• _What is required_: Return only the stretch of the material below that begins with the line containing "ATOM 328 C CA" and ends with the line containing "ATOM 333 N N", exactly; both of those lines belong to it.

• _Data supplied_:
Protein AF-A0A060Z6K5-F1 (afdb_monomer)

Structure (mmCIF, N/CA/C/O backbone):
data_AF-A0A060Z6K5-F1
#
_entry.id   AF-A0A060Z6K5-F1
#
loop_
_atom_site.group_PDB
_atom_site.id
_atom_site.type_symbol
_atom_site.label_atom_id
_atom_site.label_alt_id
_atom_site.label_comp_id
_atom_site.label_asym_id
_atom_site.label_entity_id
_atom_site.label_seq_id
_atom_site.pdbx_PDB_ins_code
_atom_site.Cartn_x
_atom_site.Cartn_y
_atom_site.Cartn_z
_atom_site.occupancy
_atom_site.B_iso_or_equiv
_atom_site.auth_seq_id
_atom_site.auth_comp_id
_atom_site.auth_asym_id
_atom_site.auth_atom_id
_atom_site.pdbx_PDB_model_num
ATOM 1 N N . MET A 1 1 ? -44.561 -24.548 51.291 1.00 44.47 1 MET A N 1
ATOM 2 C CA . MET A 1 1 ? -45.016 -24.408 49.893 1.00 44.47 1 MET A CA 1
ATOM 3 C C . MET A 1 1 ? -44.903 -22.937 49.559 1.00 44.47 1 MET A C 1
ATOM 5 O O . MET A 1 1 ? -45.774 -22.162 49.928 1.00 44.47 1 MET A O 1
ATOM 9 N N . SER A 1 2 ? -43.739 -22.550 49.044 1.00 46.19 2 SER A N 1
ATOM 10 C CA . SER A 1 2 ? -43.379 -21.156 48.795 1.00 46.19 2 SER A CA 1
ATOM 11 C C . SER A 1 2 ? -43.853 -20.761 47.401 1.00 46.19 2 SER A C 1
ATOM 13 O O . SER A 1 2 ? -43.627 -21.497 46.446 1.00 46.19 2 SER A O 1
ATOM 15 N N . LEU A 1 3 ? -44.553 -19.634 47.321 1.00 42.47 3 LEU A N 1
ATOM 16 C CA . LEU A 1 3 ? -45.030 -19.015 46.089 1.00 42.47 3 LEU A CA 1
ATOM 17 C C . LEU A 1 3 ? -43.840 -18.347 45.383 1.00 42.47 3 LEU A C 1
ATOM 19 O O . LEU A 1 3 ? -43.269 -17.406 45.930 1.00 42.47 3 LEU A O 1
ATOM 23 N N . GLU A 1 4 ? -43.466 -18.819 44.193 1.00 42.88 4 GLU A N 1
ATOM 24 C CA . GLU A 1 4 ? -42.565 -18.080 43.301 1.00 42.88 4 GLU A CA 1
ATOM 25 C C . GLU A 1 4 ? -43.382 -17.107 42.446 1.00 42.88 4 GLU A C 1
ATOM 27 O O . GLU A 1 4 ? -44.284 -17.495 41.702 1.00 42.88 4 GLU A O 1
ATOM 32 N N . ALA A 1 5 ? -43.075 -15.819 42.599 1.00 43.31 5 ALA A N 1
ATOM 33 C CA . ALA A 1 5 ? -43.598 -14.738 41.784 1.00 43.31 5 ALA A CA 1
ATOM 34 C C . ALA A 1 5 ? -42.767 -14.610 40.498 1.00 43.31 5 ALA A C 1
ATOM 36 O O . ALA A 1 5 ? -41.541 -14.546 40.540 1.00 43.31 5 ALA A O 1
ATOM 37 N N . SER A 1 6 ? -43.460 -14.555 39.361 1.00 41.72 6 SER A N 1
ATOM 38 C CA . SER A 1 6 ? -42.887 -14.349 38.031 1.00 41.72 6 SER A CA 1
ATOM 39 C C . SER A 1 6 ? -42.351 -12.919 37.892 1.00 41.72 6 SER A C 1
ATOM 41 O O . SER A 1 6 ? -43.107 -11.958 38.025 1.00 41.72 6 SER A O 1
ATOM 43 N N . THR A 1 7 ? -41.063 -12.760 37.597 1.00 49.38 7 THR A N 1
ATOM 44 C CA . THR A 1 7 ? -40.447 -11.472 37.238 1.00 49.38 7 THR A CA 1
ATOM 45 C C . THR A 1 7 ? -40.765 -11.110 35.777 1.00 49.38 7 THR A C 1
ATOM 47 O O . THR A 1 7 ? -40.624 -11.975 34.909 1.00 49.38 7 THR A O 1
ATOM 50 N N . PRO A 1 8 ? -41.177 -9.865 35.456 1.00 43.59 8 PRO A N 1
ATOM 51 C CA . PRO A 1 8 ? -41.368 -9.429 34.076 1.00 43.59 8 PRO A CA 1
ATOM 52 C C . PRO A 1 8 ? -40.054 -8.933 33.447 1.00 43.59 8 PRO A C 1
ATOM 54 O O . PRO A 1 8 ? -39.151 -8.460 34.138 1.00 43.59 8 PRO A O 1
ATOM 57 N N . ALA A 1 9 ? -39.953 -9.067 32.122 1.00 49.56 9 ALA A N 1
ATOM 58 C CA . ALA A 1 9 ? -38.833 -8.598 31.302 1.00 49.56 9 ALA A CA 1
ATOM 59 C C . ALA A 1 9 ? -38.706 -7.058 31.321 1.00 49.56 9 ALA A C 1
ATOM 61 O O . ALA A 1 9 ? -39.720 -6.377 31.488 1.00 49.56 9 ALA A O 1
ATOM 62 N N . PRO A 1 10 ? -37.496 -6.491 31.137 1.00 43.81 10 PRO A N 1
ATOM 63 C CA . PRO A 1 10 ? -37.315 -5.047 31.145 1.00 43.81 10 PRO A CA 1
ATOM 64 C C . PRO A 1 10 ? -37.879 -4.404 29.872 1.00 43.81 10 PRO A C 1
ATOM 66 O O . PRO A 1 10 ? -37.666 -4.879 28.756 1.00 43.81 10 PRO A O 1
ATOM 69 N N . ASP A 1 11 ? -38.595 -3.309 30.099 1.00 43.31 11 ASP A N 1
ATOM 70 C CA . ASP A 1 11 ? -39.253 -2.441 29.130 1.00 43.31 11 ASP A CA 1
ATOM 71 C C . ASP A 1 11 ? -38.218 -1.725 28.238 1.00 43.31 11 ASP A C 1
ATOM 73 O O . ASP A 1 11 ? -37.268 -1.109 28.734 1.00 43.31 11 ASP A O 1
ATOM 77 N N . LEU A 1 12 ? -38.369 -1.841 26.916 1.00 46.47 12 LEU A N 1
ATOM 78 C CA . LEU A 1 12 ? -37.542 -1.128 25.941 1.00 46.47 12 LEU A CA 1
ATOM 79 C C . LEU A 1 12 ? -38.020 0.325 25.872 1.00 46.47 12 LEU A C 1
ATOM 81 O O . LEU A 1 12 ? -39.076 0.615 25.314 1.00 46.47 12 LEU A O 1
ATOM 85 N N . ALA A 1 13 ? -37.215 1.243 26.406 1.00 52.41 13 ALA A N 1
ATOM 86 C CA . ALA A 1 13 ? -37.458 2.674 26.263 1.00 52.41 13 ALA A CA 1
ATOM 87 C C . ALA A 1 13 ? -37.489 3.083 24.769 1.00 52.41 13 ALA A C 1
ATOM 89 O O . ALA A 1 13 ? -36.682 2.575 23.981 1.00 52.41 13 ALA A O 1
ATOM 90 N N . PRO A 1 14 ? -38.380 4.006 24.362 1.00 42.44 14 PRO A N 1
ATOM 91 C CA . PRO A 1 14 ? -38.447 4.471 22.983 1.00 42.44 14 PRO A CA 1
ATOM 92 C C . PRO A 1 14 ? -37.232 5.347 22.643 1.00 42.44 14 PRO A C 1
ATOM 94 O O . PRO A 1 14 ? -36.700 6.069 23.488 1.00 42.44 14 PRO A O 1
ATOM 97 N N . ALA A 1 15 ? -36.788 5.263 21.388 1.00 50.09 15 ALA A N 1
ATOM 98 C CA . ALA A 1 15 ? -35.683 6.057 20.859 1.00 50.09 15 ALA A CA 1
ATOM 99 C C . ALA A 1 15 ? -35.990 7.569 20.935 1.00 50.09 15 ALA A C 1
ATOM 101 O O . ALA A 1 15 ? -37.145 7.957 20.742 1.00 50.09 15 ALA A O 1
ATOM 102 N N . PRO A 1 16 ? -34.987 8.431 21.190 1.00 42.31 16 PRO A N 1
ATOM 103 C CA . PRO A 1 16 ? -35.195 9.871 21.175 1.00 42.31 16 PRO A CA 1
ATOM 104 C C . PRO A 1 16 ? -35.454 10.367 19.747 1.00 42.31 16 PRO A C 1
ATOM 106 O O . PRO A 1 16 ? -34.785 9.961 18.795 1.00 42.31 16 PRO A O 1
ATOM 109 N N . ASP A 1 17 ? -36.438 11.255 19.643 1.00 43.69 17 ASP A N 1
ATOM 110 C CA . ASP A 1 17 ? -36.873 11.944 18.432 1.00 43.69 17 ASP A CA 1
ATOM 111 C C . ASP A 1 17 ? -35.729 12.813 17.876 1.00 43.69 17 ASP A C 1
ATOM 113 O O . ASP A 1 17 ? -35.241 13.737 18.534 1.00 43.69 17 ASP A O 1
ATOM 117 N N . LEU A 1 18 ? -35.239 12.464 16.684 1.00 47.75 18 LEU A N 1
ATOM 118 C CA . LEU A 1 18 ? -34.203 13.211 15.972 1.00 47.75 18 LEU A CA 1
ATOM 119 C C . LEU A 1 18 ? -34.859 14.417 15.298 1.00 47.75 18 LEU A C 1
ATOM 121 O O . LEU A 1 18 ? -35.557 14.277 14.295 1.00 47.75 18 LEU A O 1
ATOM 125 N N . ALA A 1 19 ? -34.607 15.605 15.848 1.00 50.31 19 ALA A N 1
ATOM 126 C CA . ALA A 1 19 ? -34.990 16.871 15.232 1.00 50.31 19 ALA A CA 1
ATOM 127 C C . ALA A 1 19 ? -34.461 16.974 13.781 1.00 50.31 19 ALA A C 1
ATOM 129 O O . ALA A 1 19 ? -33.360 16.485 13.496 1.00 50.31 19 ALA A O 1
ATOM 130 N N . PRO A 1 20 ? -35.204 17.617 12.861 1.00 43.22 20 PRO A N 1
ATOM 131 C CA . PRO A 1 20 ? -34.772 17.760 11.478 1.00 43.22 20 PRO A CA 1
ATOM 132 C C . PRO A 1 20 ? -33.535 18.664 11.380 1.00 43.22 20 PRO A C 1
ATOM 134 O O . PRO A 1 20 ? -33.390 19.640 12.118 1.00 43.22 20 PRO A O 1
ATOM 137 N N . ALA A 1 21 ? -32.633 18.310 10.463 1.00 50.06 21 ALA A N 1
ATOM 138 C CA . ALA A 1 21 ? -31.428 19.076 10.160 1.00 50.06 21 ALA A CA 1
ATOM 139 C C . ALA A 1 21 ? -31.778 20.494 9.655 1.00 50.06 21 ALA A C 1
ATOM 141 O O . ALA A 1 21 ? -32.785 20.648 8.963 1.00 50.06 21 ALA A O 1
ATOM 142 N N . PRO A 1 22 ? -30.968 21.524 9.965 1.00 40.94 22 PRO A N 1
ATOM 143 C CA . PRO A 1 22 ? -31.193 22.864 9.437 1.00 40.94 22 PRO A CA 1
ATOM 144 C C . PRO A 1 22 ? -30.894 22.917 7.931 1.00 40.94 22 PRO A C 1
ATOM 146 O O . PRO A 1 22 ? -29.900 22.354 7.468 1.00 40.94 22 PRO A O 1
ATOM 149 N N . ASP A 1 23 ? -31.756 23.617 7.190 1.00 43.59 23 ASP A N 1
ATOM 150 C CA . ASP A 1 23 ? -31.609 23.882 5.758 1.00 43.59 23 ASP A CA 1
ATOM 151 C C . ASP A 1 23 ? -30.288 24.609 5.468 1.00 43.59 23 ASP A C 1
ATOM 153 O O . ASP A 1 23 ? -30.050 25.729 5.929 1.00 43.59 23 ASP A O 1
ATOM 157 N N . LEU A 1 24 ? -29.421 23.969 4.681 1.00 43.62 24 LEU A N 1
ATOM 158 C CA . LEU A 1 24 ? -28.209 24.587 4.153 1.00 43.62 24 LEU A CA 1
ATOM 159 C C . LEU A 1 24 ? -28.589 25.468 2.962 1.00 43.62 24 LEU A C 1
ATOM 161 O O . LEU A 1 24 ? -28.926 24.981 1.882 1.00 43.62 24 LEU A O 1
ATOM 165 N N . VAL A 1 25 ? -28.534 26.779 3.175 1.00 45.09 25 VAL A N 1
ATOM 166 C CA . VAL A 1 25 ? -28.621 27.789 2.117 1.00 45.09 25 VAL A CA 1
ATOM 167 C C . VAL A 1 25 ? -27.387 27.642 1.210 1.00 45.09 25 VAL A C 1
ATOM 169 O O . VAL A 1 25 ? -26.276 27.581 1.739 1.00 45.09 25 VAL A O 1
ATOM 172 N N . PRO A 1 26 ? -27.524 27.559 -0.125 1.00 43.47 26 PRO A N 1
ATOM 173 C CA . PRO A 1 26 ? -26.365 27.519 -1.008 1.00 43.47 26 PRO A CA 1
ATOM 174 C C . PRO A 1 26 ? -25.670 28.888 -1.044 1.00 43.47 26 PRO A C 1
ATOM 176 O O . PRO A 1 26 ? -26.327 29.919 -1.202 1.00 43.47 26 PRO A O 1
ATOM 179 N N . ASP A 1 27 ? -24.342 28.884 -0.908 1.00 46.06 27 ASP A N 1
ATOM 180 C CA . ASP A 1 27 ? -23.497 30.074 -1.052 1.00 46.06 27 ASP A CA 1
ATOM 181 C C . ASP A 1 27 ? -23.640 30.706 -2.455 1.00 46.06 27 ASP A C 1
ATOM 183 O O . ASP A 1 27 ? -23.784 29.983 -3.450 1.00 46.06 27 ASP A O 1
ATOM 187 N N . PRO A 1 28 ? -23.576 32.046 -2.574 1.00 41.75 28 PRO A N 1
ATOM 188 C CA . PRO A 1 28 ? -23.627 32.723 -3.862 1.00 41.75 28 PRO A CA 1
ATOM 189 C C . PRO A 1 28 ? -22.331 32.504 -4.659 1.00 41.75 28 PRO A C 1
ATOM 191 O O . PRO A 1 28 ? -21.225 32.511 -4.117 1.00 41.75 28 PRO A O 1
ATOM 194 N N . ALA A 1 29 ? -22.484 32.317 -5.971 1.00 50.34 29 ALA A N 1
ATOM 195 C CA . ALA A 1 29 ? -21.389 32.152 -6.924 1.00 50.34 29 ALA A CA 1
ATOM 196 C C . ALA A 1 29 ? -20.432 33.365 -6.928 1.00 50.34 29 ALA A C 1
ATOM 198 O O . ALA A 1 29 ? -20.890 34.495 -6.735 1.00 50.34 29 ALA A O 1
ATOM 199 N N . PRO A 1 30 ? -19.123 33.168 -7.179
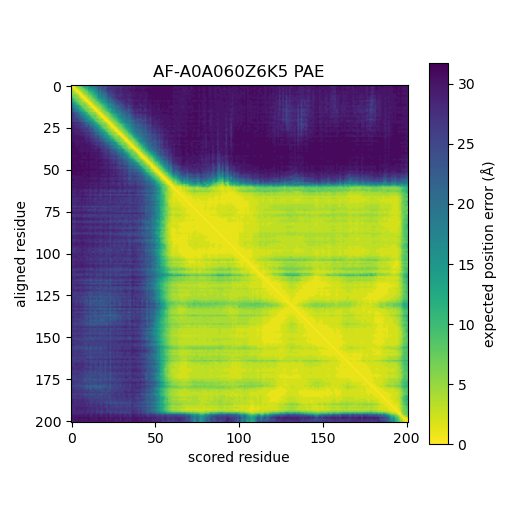 1.00 41.75 30 PRO A N 1
ATOM 200 C CA . PRO A 1 30 ? -18.183 34.275 -7.255 1.00 41.75 30 PRO A CA 1
ATOM 201 C C . PRO A 1 30 ? -18.407 35.127 -8.512 1.00 41.75 30 PRO A C 1
ATOM 203 O O . PRO A 1 30 ? -18.652 34.623 -9.609 1.00 41.75 30 PRO A O 1
ATOM 206 N N . ASP A 1 31 ? -18.307 36.431 -8.277 1.00 39.12 31 ASP A N 1
ATOM 207 C CA . ASP A 1 31 ? -18.516 37.566 -9.172 1.00 39.12 31 ASP A CA 1
ATOM 208 C C . ASP A 1 31 ? -17.598 37.532 -10.411 1.00 39.12 31 ASP A C 1
ATOM 210 O O . ASP A 1 31 ? -16.391 37.285 -10.312 1.00 39.12 31 ASP A O 1
ATOM 214 N N . LEU A 1 32 ? -18.182 37.761 -11.589 1.00 41.66 32 LEU A N 1
ATOM 215 C CA . LEU A 1 32 ? -17.481 37.804 -12.871 1.00 41.66 32 LEU A CA 1
ATOM 216 C C . LEU A 1 32 ? -16.757 39.151 -13.007 1.00 41.66 32 LEU A C 1
ATOM 218 O O . LEU A 1 32 ? -17.378 40.210 -12.988 1.00 41.66 32 LEU A O 1
ATOM 222 N N . ALA A 1 33 ? -15.433 39.104 -13.169 1.00 47.25 33 ALA A N 1
ATOM 223 C CA . ALA A 1 33 ? -14.594 40.275 -13.419 1.00 47.25 33 ALA A CA 1
ATOM 224 C C . ALA A 1 33 ? -14.993 41.018 -14.721 1.00 47.25 33 ALA A C 1
ATOM 226 O O . ALA A 1 33 ? -15.478 40.383 -15.660 1.00 47.25 33 ALA A O 1
ATOM 227 N N . PRO A 1 34 ? -14.773 42.347 -14.804 1.00 42.47 34 PRO A N 1
ATOM 228 C CA . PRO A 1 34 ? -15.339 43.175 -15.861 1.00 42.47 34 PRO A CA 1
ATOM 229 C C . PRO A 1 34 ? -14.628 43.033 -17.214 1.00 42.47 34 PRO A C 1
ATOM 231 O O . PRO A 1 34 ? -13.412 42.868 -17.315 1.00 42.47 34 PRO A O 1
ATOM 234 N N . GLU A 1 35 ? -15.457 43.152 -18.245 1.00 39.44 35 GLU A N 1
ATOM 235 C CA . GLU A 1 35 ? -15.179 43.159 -19.678 1.00 39.44 35 GLU A CA 1
ATOM 236 C C . GLU A 1 35 ? -14.220 44.300 -20.079 1.00 39.44 35 GLU A C 1
ATOM 238 O O . GLU A 1 35 ? -14.469 45.470 -19.784 1.00 39.44 35 GLU A O 1
ATOM 243 N N . LEU A 1 36 ? -13.121 43.965 -20.768 1.00 36.44 36 LEU A N 1
ATOM 244 C CA . LEU A 1 36 ? -12.243 44.934 -21.430 1.00 36.44 36 LEU A CA 1
ATOM 245 C C . LEU A 1 36 ? -12.602 45.001 -22.921 1.00 36.44 36 LEU A C 1
ATOM 247 O O . LEU A 1 36 ? -12.540 44.002 -23.636 1.00 36.44 36 LEU A O 1
ATOM 251 N N . THR A 1 37 ? -12.978 46.195 -23.372 1.00 37.25 37 THR A N 1
ATOM 252 C CA . THR A 1 37 ? -13.303 46.543 -24.764 1.00 37.25 37 THR A CA 1
ATOM 253 C C . THR A 1 37 ? -12.090 46.441 -25.704 1.00 37.25 37 THR A C 1
ATOM 255 O O . THR A 1 37 ? -10.958 46.602 -25.244 1.00 37.25 37 THR A O 1
ATOM 258 N N . PRO A 1 38 ? -12.294 46.237 -27.022 1.00 40.47 38 PRO A N 1
ATOM 259 C CA . PRO A 1 38 ? -11.216 45.960 -27.964 1.00 40.47 38 PRO A CA 1
ATOM 260 C C . PRO A 1 38 ? -10.571 47.258 -28.462 1.00 40.47 38 PRO A C 1
ATOM 262 O O . PRO A 1 38 ? -11.265 48.117 -29.004 1.00 40.47 38 PRO A O 1
ATOM 265 N N . ASP A 1 39 ? -9.249 47.379 -28.338 1.00 37.03 39 ASP A N 1
ATOM 266 C CA . ASP A 1 39 ? -8.487 48.378 -29.091 1.00 37.03 39 ASP A CA 1
ATOM 267 C C . ASP A 1 39 ? -7.758 47.706 -30.259 1.00 37.03 39 ASP A C 1
ATOM 269 O O . ASP A 1 39 ? -7.115 46.662 -30.123 1.00 37.03 39 ASP A O 1
ATOM 273 N N . SER A 1 40 ? -7.937 48.301 -31.432 1.00 46.06 40 SER A N 1
ATOM 274 C CA . SER A 1 40 ? -7.389 47.849 -32.701 1.00 46.06 40 SER A CA 1
ATOM 275 C C . SER A 1 40 ? -5.954 48.339 -32.832 1.00 46.06 40 SER A C 1
ATOM 277 O O . SER A 1 40 ? -5.719 49.527 -33.026 1.00 46.06 40 SER A O 1
ATOM 279 N N . ALA A 1 41 ? -4.992 47.419 -32.832 1.00 43.25 41 ALA A N 1
ATOM 280 C CA . ALA A 1 41 ? -3.644 47.694 -33.310 1.00 43.25 41 ALA A CA 1
ATOM 281 C C . ALA A 1 41 ? -3.149 46.519 -34.164 1.00 43.25 41 ALA A C 1
ATOM 283 O O . ALA A 1 41 ? -3.100 45.374 -33.720 1.00 43.25 41 ALA A O 1
ATOM 284 N N . GLN A 1 42 ? -2.836 46.825 -35.424 1.00 42.22 42 GLN A N 1
ATOM 285 C CA . GLN A 1 42 ? -2.353 45.907 -36.457 1.00 42.22 42 GLN A CA 1
ATOM 286 C C . GLN A 1 42 ? -1.151 45.070 -35.993 1.00 42.22 42 GLN A C 1
ATOM 288 O O . GLN A 1 42 ? -0.118 45.616 -35.609 1.00 42.22 42 GLN A O 1
ATOM 293 N N . ALA A 1 43 ? -1.267 43.746 -36.117 1.00
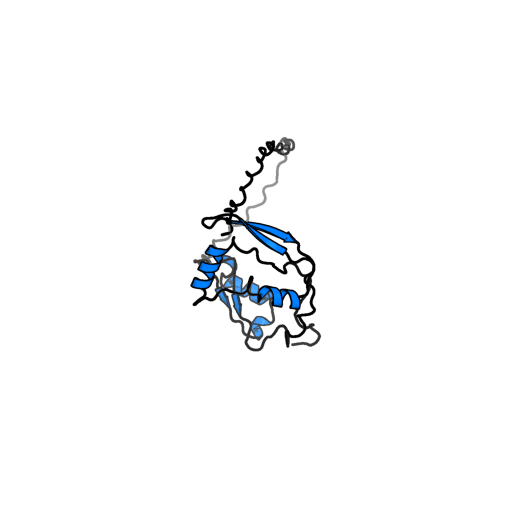 38.25 43 ALA A N 1
ATOM 294 C CA . ALA A 1 43 ? -0.144 42.817 -36.041 1.00 38.25 43 ALA A CA 1
ATOM 295 C C . ALA A 1 43 ? 0.496 42.646 -37.437 1.00 38.25 43 ALA A C 1
ATOM 297 O O . ALA A 1 43 ? -0.238 42.568 -38.426 1.00 38.25 43 ALA A O 1
ATOM 298 N N . PRO A 1 44 ? 1.836 42.583 -37.553 1.00 40.91 44 PRO A N 1
ATOM 299 C CA . PRO A 1 44 ? 2.499 42.298 -38.820 1.00 40.91 44 PRO A CA 1
ATOM 300 C C . PRO A 1 44 ? 2.298 40.821 -39.194 1.00 40.91 44 PRO A C 1
ATOM 302 O O . PRO A 1 44 ? 2.381 39.944 -38.335 1.00 40.91 44 PRO A O 1
ATOM 305 N N . GLU A 1 45 ? 2.034 40.545 -40.474 1.00 46.06 45 GLU A N 1
ATOM 306 C CA . GLU A 1 45 ? 1.955 39.183 -41.018 1.00 46.06 45 GLU A CA 1
ATOM 307 C C . GLU A 1 45 ? 3.288 38.449 -40.789 1.00 46.06 45 GLU A C 1
ATOM 309 O O . GLU A 1 45 ? 4.307 38.771 -41.403 1.00 46.06 45 GLU A O 1
ATOM 314 N N . LEU A 1 46 ? 3.285 37.462 -39.888 1.00 40.47 46 LEU A N 1
ATOM 315 C CA . LEU A 1 46 ? 4.362 36.485 -39.774 1.00 40.47 46 LEU A CA 1
ATOM 316 C C . LEU A 1 46 ? 4.139 35.417 -40.851 1.00 40.47 46 LEU A C 1
ATOM 318 O O . LEU A 1 46 ? 3.082 34.787 -40.892 1.00 40.47 46 LEU A O 1
ATOM 322 N N . ALA A 1 47 ? 5.135 35.229 -41.715 1.00 48.22 47 ALA A N 1
ATOM 323 C CA . ALA A 1 47 ? 5.137 34.205 -42.750 1.00 48.22 47 ALA A CA 1
ATOM 324 C C . ALA A 1 47 ? 4.795 32.821 -42.167 1.00 48.22 47 ALA A C 1
ATOM 326 O O . ALA A 1 47 ? 5.369 32.397 -41.167 1.00 48.22 47 ALA A O 1
ATOM 327 N N . SER A 1 48 ? 3.853 32.124 -42.801 1.00 45.16 48 SER A N 1
ATOM 328 C CA . SER A 1 48 ? 3.437 30.775 -42.425 1.00 45.16 48 SER A CA 1
ATOM 329 C C . SER A 1 48 ? 4.562 29.766 -42.672 1.00 45.16 48 SER A C 1
ATOM 331 O O . SER A 1 48 ? 4.942 29.541 -43.825 1.00 45.16 48 SER A O 1
ATOM 333 N N . ASP A 1 49 ? 5.057 29.131 -41.610 1.00 52.62 49 ASP A N 1
ATOM 334 C CA . ASP A 1 49 ? 5.919 27.953 -41.712 1.00 52.62 49 ASP A CA 1
ATOM 335 C C . ASP A 1 49 ? 5.194 26.795 -42.432 1.00 52.62 49 ASP A C 1
ATOM 337 O O . ASP A 1 49 ? 3.971 26.646 -42.310 1.00 52.62 49 ASP A O 1
ATOM 341 N N . PRO A 1 50 ? 5.915 25.947 -43.191 1.00 57.06 50 PRO A N 1
ATOM 342 C CA . PRO A 1 50 ? 5.311 24.825 -43.894 1.00 57.06 50 PRO A CA 1
ATOM 343 C C . PRO A 1 50 ? 4.759 23.788 -42.907 1.00 57.06 50 PRO A C 1
ATOM 345 O O . PRO A 1 50 ? 5.438 23.357 -41.975 1.00 57.06 50 PRO A O 1
ATOM 348 N N . VAL A 1 51 ? 3.519 23.358 -43.154 1.00 55.88 51 VAL A N 1
ATOM 349 C CA . VAL A 1 51 ? 2.820 22.301 -42.408 1.00 55.88 51 VAL A CA 1
ATOM 350 C C . VAL A 1 51 ? 3.691 21.033 -42.360 1.00 55.88 51 VAL A C 1
ATOM 352 O O . VAL A 1 51 ? 4.022 20.500 -43.424 1.00 55.88 51 VAL A O 1
ATOM 355 N N . PRO A 1 52 ? 4.055 20.505 -41.175 1.00 60.72 52 PRO A N 1
ATOM 356 C CA . PRO A 1 52 ? 4.780 19.247 -41.097 1.00 60.72 52 PRO A CA 1
ATOM 357 C C . PRO A 1 52 ? 3.868 18.104 -41.560 1.00 60.72 52 PRO A C 1
ATOM 359 O O . PRO A 1 52 ? 2.754 17.924 -41.068 1.00 60.72 52 PRO A O 1
ATOM 362 N N . THR A 1 53 ? 4.352 17.333 -42.533 1.00 59.38 53 THR A N 1
ATOM 363 C CA . THR A 1 53 ? 3.734 16.093 -43.029 1.00 59.38 53 THR A CA 1
ATOM 364 C C . THR A 1 53 ? 3.302 15.183 -41.866 1.00 59.38 53 THR A C 1
ATOM 366 O O . THR A 1 53 ? 4.096 15.010 -40.936 1.00 59.38 53 THR A O 1
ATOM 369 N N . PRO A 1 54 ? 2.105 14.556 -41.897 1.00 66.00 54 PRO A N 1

• _Result below_:
ATOM 328 C CA . SER A 1 48 ? 3.437 30.775 -42.425 1.00 45.16 48 SER A CA 1
ATOM 329 C C . SER A 1 48 ? 4.562 29.766 -42.672 1.00 45.16 48 SER A C 1
ATOM 331 O O . SER A 1 48 ? 4.942 29.541 -43.825 1.00 45.16 48 SER A O 1
ATOM 333 N N . ASP A 1 49 ? 5.057 29.131 -41.610 1.00 52.62 49 ASP A N 1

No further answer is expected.